The Daily Mail reports that numerous Tesla owners have reported being unable to access their vehicles due to frozen door handles during a severe winter storm in Canada and the United States. Rachel Modestino, a meteorologist from Ontario, experienced this issue firsthand on December 23 when temperatures reached a low of 5º F and her car’s door latch failed to function.
To be certain, much of the vitriol was aimed less at electric vehicles in the macro and more at Elon Musk in the micro. That much was made obvious as many of the most popular videos limited their outrage to Tesla in particular. A sizeable portion of the population has been told to dislike Musk for his stance on free speech and his purchase of Twitter.

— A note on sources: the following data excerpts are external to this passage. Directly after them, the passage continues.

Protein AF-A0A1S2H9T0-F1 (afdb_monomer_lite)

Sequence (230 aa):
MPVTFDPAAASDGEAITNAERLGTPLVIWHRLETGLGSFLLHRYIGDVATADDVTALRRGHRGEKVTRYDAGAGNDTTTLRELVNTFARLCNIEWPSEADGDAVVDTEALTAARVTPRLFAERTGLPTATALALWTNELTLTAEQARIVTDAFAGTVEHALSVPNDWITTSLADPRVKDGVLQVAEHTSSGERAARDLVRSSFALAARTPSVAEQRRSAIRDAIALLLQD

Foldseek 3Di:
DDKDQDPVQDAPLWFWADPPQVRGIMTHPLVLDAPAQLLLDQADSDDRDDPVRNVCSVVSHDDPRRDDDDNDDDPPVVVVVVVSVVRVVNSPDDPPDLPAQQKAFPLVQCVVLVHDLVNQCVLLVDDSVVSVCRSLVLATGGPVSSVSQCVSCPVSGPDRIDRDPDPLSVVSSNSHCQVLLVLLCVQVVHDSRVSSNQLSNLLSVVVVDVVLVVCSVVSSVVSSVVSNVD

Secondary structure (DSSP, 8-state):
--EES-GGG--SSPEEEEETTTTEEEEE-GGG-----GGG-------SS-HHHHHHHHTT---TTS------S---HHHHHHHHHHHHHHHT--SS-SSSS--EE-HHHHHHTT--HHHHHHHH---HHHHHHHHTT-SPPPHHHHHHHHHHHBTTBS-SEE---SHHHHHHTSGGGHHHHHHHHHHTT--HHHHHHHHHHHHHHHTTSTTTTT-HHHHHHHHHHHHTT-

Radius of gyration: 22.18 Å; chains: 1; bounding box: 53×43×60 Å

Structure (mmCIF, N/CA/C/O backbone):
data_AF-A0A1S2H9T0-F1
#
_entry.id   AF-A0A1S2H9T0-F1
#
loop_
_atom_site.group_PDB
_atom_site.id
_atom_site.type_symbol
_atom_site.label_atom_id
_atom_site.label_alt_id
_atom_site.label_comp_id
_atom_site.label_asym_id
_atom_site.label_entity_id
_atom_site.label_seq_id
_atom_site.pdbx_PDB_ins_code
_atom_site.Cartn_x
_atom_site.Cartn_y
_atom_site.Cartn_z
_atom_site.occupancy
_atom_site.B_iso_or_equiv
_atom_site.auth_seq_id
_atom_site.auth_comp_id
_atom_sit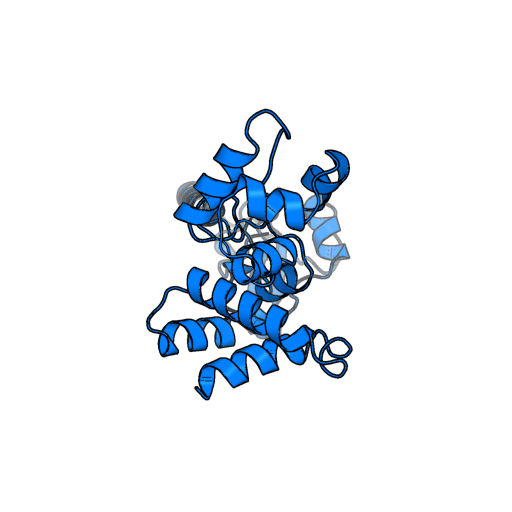e.auth_asym_id
_atom_site.auth_atom_id
_atom_site.pdbx_PDB_model_num
ATOM 1 N N . MET A 1 1 ? 14.420 3.549 -12.738 1.00 75.75 1 MET A N 1
ATOM 2 C CA . MET A 1 1 ? 14.743 3.962 -14.122 1.00 75.75 1 MET A CA 1
ATOM 3 C C . MET A 1 1 ? 14.184 2.938 -15.095 1.00 75.75 1 MET A C 1
ATOM 5 O O . MET A 1 1 ? 14.362 1.752 -14.830 1.00 75.75 1 MET A O 1
ATOM 9 N N . PRO A 1 2 ? 13.514 3.363 -16.174 1.00 75.19 2 PRO A N 1
ATOM 10 C CA . PRO A 1 2 ? 13.044 2.468 -17.225 1.00 75.19 2 PRO A CA 1
ATOM 11 C C . PRO A 1 2 ? 14.181 1.753 -17.952 1.00 75.19 2 PRO A C 1
ATOM 13 O O . PRO A 1 2 ? 15.264 2.317 -18.134 1.00 75.19 2 PRO A O 1
ATOM 16 N N . VAL A 1 3 ? 13.906 0.526 -18.395 1.00 77.50 3 VAL A N 1
ATOM 17 C CA . VAL A 1 3 ? 14.838 -0.298 -19.169 1.00 77.50 3 VAL A CA 1
ATOM 18 C C . VAL A 1 3 ? 14.105 -0.938 -20.349 1.00 77.50 3 VAL A C 1
ATOM 20 O O . VAL A 1 3 ? 12.976 -1.398 -20.179 1.00 77.50 3 VAL A O 1
ATOM 23 N N . THR A 1 4 ? 14.729 -0.981 -21.529 1.00 76.88 4 THR A N 1
ATOM 24 C CA . THR A 1 4 ? 14.186 -1.648 -22.730 1.00 76.88 4 THR A CA 1
ATOM 25 C C . THR A 1 4 ? 15.192 -2.627 -23.346 1.00 76.88 4 THR A C 1
ATOM 27 O O . THR A 1 4 ? 16.383 -2.588 -23.041 1.00 76.88 4 THR A O 1
ATOM 30 N N . PHE A 1 5 ? 14.701 -3.509 -24.223 1.00 76.19 5 PHE A N 1
ATOM 31 C CA . PHE A 1 5 ? 15.483 -4.508 -24.970 1.00 76.19 5 PHE A CA 1
ATOM 32 C C . PHE A 1 5 ? 15.908 -4.033 -26.367 1.00 76.19 5 PHE A C 1
ATOM 34 O O . PHE A 1 5 ? 16.232 -4.856 -27.219 1.00 76.19 5 PHE A O 1
ATOM 41 N N . ASP A 1 6 ? 15.867 -2.725 -26.624 1.00 73.31 6 ASP A N 1
ATOM 42 C CA . ASP A 1 6 ? 16.125 -2.160 -27.949 1.00 73.31 6 ASP A CA 1
ATOM 43 C C . ASP A 1 6 ? 17.331 -1.208 -27.928 1.00 73.31 6 ASP A C 1
ATOM 45 O O . ASP A 1 6 ? 17.160 -0.001 -27.752 1.00 73.31 6 ASP A O 1
ATOM 49 N N . PRO A 1 7 ? 18.560 -1.735 -28.095 1.00 69.81 7 PRO A N 1
ATOM 50 C CA . PRO A 1 7 ? 19.777 -0.933 -28.208 1.00 69.81 7 PRO A CA 1
ATOM 51 C C . PRO A 1 7 ? 19.763 0.046 -29.376 1.00 69.81 7 PRO A C 1
ATOM 53 O O . PRO A 1 7 ? 20.434 1.068 -29.296 1.00 69.81 7 PRO A O 1
ATOM 56 N N . ALA A 1 8 ? 19.014 -0.249 -30.444 1.00 67.88 8 ALA A N 1
ATOM 57 C CA . ALA A 1 8 ? 18.948 0.616 -31.615 1.00 67.88 8 ALA A CA 1
ATOM 58 C C . ALA A 1 8 ? 18.126 1.886 -31.346 1.00 67.88 8 ALA A C 1
ATOM 60 O O . ALA A 1 8 ? 18.347 2.902 -31.998 1.00 67.88 8 ALA A O 1
ATOM 61 N N . ALA A 1 9 ? 17.226 1.858 -30.359 1.00 64.88 9 ALA A N 1
ATOM 62 C CA . ALA A 1 9 ? 16.487 3.036 -29.918 1.00 64.88 9 ALA A CA 1
ATOM 63 C C . ALA A 1 9 ? 17.331 4.015 -29.076 1.00 64.88 9 ALA A C 1
ATOM 65 O O . ALA A 1 9 ? 16.900 5.147 -28.858 1.00 64.88 9 ALA A O 1
ATOM 66 N N . ALA A 1 10 ? 18.508 3.611 -28.582 1.00 64.94 10 ALA A N 1
ATOM 67 C CA . ALA A 1 10 ? 19.369 4.479 -27.782 1.00 64.94 10 ALA A CA 1
ATOM 68 C C . ALA A 1 10 ? 19.988 5.575 -28.665 1.00 64.94 10 ALA A C 1
ATOM 70 O O . ALA A 1 10 ? 20.813 5.297 -29.535 1.00 64.94 10 ALA A O 1
ATOM 71 N N . SER A 1 11 ? 19.592 6.828 -28.445 1.00 57.88 11 SER A N 1
ATOM 72 C CA . SER A 1 11 ? 19.954 7.940 -29.330 1.00 57.88 11 SER A CA 1
ATOM 73 C C . SER A 1 11 ? 20.790 9.034 -28.661 1.00 57.88 11 SER A C 1
ATOM 75 O O . SER A 1 11 ? 21.481 9.755 -29.379 1.00 57.88 11 SER A O 1
ATOM 77 N N . ASP A 1 12 ? 20.760 9.186 -27.326 1.00 55.19 12 ASP A N 1
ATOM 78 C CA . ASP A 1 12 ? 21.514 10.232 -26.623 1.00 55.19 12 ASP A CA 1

One of the more popular videos derided Musk by posting a short clip of their frozen-shut doors while captioning the scene “bet ya didn’t think of ice in the design.”
@elonmusk bet ya didn’t think of ice in the Tesla design 💀 #ONStorm pic.twitter.com/4nPhle9eh4
— Rachel Modestino TWN (@ThatMetGirl) December 23, 2022
Of course, childish leftists blaming Elon Musk for their failed purchases is the hallmark of short-sightedness of zombie sheep. As many articles written from both a left and right perspective have noted, cold temperatures are a massive problem for battery-powered cars.

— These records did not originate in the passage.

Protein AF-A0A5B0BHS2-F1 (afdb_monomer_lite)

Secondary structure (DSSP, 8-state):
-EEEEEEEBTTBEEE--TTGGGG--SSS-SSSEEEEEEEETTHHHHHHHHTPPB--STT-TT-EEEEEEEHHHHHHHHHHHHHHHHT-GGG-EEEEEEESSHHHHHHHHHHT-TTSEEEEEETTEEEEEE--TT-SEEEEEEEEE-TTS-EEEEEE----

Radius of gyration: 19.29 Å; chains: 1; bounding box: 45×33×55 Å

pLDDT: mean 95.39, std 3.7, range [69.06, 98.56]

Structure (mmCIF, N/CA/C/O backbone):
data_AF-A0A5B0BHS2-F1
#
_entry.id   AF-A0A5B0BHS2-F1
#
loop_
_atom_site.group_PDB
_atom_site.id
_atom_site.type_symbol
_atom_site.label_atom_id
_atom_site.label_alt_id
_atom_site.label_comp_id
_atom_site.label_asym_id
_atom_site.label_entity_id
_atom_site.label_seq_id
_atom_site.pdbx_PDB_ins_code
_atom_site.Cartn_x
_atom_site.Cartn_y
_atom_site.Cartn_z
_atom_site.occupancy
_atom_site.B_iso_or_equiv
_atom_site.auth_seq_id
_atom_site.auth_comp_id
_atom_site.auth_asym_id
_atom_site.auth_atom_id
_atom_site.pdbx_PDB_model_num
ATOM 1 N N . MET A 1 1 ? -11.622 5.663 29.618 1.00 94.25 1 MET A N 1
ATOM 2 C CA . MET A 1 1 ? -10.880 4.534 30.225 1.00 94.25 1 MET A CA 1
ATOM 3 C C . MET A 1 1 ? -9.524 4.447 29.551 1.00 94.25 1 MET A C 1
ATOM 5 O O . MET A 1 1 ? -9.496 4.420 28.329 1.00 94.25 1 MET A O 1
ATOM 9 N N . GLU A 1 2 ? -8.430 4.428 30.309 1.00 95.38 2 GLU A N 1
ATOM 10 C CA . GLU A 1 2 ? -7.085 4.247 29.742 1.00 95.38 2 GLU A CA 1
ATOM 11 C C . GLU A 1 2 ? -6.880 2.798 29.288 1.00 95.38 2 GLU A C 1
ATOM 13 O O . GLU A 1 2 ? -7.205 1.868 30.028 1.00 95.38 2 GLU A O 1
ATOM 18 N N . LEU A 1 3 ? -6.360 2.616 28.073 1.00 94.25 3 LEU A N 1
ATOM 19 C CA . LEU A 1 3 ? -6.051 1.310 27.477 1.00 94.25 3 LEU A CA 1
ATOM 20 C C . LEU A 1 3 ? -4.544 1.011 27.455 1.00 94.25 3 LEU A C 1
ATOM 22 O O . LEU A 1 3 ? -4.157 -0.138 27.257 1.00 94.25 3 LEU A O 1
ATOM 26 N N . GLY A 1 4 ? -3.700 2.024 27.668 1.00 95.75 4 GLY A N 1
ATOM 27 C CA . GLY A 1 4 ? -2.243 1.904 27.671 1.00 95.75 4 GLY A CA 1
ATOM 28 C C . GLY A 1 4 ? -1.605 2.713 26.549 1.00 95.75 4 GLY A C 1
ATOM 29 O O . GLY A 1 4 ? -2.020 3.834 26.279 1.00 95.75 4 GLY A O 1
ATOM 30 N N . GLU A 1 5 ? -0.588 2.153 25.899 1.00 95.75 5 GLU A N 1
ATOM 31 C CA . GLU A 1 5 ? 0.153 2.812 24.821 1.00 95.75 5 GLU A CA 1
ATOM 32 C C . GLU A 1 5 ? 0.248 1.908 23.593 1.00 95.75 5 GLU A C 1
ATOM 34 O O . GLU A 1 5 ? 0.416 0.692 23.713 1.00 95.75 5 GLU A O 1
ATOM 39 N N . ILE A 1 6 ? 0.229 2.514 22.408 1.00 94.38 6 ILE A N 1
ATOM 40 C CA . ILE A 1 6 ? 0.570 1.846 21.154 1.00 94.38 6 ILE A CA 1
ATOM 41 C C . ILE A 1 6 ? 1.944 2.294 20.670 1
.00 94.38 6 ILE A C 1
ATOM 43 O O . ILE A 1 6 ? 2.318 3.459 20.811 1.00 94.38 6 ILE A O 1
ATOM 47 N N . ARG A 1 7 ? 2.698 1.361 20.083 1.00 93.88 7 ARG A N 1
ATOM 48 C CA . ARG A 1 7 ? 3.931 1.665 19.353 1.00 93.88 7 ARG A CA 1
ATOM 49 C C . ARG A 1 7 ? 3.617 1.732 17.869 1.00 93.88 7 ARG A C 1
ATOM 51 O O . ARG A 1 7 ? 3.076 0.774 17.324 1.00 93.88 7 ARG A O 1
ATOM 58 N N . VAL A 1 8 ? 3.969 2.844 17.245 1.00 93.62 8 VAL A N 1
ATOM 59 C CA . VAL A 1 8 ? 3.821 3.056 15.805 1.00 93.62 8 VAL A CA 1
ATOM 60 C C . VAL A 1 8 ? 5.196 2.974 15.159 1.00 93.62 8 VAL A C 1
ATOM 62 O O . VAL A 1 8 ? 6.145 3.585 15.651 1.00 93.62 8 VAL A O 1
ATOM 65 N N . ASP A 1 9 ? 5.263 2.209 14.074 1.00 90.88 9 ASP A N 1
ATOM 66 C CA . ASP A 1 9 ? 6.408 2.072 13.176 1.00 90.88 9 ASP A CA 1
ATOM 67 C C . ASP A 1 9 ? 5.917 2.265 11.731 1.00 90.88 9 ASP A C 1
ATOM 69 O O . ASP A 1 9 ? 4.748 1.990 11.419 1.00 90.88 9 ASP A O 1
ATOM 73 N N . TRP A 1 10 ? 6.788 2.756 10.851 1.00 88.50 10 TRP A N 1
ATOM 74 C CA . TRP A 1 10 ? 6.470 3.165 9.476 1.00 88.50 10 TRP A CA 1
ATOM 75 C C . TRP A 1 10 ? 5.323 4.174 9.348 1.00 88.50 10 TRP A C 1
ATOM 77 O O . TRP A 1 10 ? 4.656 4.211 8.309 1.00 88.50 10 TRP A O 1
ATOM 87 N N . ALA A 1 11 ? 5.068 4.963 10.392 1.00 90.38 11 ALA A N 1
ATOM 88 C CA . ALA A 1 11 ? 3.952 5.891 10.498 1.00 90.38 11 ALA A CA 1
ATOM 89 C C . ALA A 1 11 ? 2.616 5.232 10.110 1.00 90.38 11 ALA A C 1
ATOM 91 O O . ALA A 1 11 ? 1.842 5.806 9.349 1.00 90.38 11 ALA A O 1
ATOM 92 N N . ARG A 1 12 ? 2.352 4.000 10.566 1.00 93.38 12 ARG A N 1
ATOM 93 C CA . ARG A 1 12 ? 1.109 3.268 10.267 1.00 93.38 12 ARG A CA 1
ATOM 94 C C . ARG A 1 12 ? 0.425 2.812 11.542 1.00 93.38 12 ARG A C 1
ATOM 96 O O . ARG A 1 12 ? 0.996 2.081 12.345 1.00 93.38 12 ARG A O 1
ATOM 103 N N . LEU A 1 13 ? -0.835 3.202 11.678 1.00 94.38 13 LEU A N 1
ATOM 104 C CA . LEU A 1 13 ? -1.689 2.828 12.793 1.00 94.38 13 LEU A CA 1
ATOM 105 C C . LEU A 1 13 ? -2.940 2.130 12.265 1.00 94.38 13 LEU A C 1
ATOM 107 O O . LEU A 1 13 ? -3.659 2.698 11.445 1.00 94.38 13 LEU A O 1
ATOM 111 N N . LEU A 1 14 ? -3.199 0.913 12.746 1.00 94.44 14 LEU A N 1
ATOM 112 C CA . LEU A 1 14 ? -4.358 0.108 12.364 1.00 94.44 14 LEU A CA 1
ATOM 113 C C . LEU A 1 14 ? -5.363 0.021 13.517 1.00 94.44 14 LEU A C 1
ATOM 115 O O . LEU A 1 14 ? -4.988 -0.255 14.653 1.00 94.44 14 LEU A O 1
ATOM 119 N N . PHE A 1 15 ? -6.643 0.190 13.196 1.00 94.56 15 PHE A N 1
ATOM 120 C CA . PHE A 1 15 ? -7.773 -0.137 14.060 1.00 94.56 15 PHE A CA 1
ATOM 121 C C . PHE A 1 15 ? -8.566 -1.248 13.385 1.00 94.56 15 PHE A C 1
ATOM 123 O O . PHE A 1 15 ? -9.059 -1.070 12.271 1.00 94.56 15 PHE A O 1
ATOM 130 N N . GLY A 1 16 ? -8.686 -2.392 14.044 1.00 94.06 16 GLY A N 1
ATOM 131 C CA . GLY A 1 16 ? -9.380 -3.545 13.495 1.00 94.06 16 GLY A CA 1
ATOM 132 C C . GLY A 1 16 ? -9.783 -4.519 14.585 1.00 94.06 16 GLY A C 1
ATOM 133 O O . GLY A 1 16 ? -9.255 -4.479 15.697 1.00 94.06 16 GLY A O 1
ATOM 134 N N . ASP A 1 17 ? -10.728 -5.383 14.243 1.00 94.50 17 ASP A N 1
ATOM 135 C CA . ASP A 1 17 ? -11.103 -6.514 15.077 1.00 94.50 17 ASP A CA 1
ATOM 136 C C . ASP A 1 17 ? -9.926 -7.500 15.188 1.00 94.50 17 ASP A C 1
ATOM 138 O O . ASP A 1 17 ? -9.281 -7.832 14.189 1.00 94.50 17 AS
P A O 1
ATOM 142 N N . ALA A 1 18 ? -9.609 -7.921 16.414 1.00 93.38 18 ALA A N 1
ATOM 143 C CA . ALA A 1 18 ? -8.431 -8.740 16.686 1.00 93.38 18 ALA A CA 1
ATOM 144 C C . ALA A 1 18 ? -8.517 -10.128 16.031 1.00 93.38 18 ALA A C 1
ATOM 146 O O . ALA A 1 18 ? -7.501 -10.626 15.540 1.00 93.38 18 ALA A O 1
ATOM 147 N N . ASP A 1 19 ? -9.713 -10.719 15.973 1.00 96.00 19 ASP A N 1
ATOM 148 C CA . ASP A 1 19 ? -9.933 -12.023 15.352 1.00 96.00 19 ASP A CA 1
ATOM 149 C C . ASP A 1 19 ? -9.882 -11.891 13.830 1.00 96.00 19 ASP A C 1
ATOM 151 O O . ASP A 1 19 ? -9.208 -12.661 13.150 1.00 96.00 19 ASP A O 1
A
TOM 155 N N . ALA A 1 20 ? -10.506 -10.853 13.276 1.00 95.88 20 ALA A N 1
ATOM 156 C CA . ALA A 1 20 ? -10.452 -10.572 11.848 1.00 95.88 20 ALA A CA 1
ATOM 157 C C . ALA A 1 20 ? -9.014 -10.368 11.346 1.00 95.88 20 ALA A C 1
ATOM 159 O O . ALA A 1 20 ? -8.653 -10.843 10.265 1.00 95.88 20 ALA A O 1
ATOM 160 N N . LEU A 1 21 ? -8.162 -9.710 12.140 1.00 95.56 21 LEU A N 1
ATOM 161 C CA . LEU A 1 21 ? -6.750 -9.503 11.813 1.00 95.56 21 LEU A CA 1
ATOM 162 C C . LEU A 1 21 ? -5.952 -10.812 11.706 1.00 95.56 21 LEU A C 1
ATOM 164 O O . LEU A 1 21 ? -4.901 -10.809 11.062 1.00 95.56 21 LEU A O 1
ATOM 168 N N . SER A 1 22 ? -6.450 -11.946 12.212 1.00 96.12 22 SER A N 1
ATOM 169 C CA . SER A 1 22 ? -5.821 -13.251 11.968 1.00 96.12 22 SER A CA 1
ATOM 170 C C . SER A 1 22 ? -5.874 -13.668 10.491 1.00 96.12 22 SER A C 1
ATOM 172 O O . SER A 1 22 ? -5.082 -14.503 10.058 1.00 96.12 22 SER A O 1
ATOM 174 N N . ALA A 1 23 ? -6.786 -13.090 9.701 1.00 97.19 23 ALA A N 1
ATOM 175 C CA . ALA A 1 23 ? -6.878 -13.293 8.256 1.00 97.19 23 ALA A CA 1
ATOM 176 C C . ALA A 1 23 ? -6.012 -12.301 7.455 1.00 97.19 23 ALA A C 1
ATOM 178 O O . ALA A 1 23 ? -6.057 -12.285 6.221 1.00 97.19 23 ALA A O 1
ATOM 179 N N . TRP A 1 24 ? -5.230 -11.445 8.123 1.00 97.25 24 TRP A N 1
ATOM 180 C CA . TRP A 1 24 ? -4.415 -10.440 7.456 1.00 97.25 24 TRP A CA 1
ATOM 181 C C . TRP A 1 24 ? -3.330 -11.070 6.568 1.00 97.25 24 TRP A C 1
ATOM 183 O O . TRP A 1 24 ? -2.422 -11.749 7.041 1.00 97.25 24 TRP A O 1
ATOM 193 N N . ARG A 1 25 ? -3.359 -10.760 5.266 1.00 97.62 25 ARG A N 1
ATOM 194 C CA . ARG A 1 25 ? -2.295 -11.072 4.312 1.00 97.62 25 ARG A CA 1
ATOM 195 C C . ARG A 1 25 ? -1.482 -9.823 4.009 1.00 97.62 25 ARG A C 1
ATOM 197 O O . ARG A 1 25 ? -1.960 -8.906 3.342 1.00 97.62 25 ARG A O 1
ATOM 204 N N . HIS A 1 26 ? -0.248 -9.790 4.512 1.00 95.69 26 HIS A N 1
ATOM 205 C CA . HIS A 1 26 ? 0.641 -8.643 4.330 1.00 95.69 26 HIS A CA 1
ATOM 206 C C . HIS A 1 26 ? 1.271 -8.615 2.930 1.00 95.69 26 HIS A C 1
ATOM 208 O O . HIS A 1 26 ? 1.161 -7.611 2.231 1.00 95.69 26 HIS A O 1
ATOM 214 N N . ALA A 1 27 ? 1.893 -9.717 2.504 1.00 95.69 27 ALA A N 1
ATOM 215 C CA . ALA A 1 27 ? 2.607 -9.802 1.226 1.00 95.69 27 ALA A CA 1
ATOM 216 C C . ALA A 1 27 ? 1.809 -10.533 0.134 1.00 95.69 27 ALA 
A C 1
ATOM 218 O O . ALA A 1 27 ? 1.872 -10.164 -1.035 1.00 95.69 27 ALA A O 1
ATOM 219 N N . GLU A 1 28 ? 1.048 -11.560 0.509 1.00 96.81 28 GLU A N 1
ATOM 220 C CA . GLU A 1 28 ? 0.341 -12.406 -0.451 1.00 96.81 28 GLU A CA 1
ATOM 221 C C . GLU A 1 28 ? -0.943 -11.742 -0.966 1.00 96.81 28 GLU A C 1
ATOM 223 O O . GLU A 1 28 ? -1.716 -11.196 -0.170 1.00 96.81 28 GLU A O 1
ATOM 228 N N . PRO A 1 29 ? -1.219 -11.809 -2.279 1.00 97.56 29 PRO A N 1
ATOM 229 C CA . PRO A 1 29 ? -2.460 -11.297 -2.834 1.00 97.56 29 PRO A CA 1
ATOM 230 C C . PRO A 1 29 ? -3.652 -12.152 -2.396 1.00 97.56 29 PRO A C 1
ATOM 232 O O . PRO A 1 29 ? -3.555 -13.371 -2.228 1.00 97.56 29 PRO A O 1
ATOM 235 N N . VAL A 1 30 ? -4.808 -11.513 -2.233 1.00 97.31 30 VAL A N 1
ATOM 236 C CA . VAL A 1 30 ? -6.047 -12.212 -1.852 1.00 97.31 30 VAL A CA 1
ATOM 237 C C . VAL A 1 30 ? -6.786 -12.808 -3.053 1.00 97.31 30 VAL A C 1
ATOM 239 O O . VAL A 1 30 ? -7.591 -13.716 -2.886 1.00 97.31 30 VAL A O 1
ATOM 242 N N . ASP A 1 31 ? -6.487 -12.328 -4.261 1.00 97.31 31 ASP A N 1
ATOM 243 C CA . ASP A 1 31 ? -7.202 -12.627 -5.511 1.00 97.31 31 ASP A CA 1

In a frighteningly famous example, an early 2022 snowstorm in Virginia stranded countless drivers on even the major freeway system of I-95. In many cases, drivers were stranded in their cars for over 24 hours as emergency crews slowly unraveled the wrecks, cleared the snow, and got stalled vehicles moving again.
For EV owners, the cold drained batteries faster than gas-powered cars used their fuel to run the heater, leading to massive concerns about freezing to death.
The Washington Post, one of the most ardent proponents of ridding the world of fossil fuels, conceded in an article shortly after the Virginia blizzard that electric vehicle owners were right to “be anxious” and faced concerning conditions.
It is a scientific fact that batteries of all kinds lose capacity more rapidly in cold weather, and that includes the sophisticated lithium-ion ones used by Teslas and other EVs. Carmakers can, and do, mitigate cold-weather “range anxiety” through various technologies; Tesla is touting a new “heat pump” to extend winter range. Drivers can save battery power by, say, turning off the heat. The issue cannot be eliminated, however, as Tesla acknowledges on its corporate website.
Any EV driver stuck on I-95 was right to be anxious — not only about a rapidly dying battery but also about recharging it. Cold would make that process much more time-consuming, assuming there was a charging station nearby, and that the electric power system hadn’t gone out (as it did in parts of Virginia on Monday).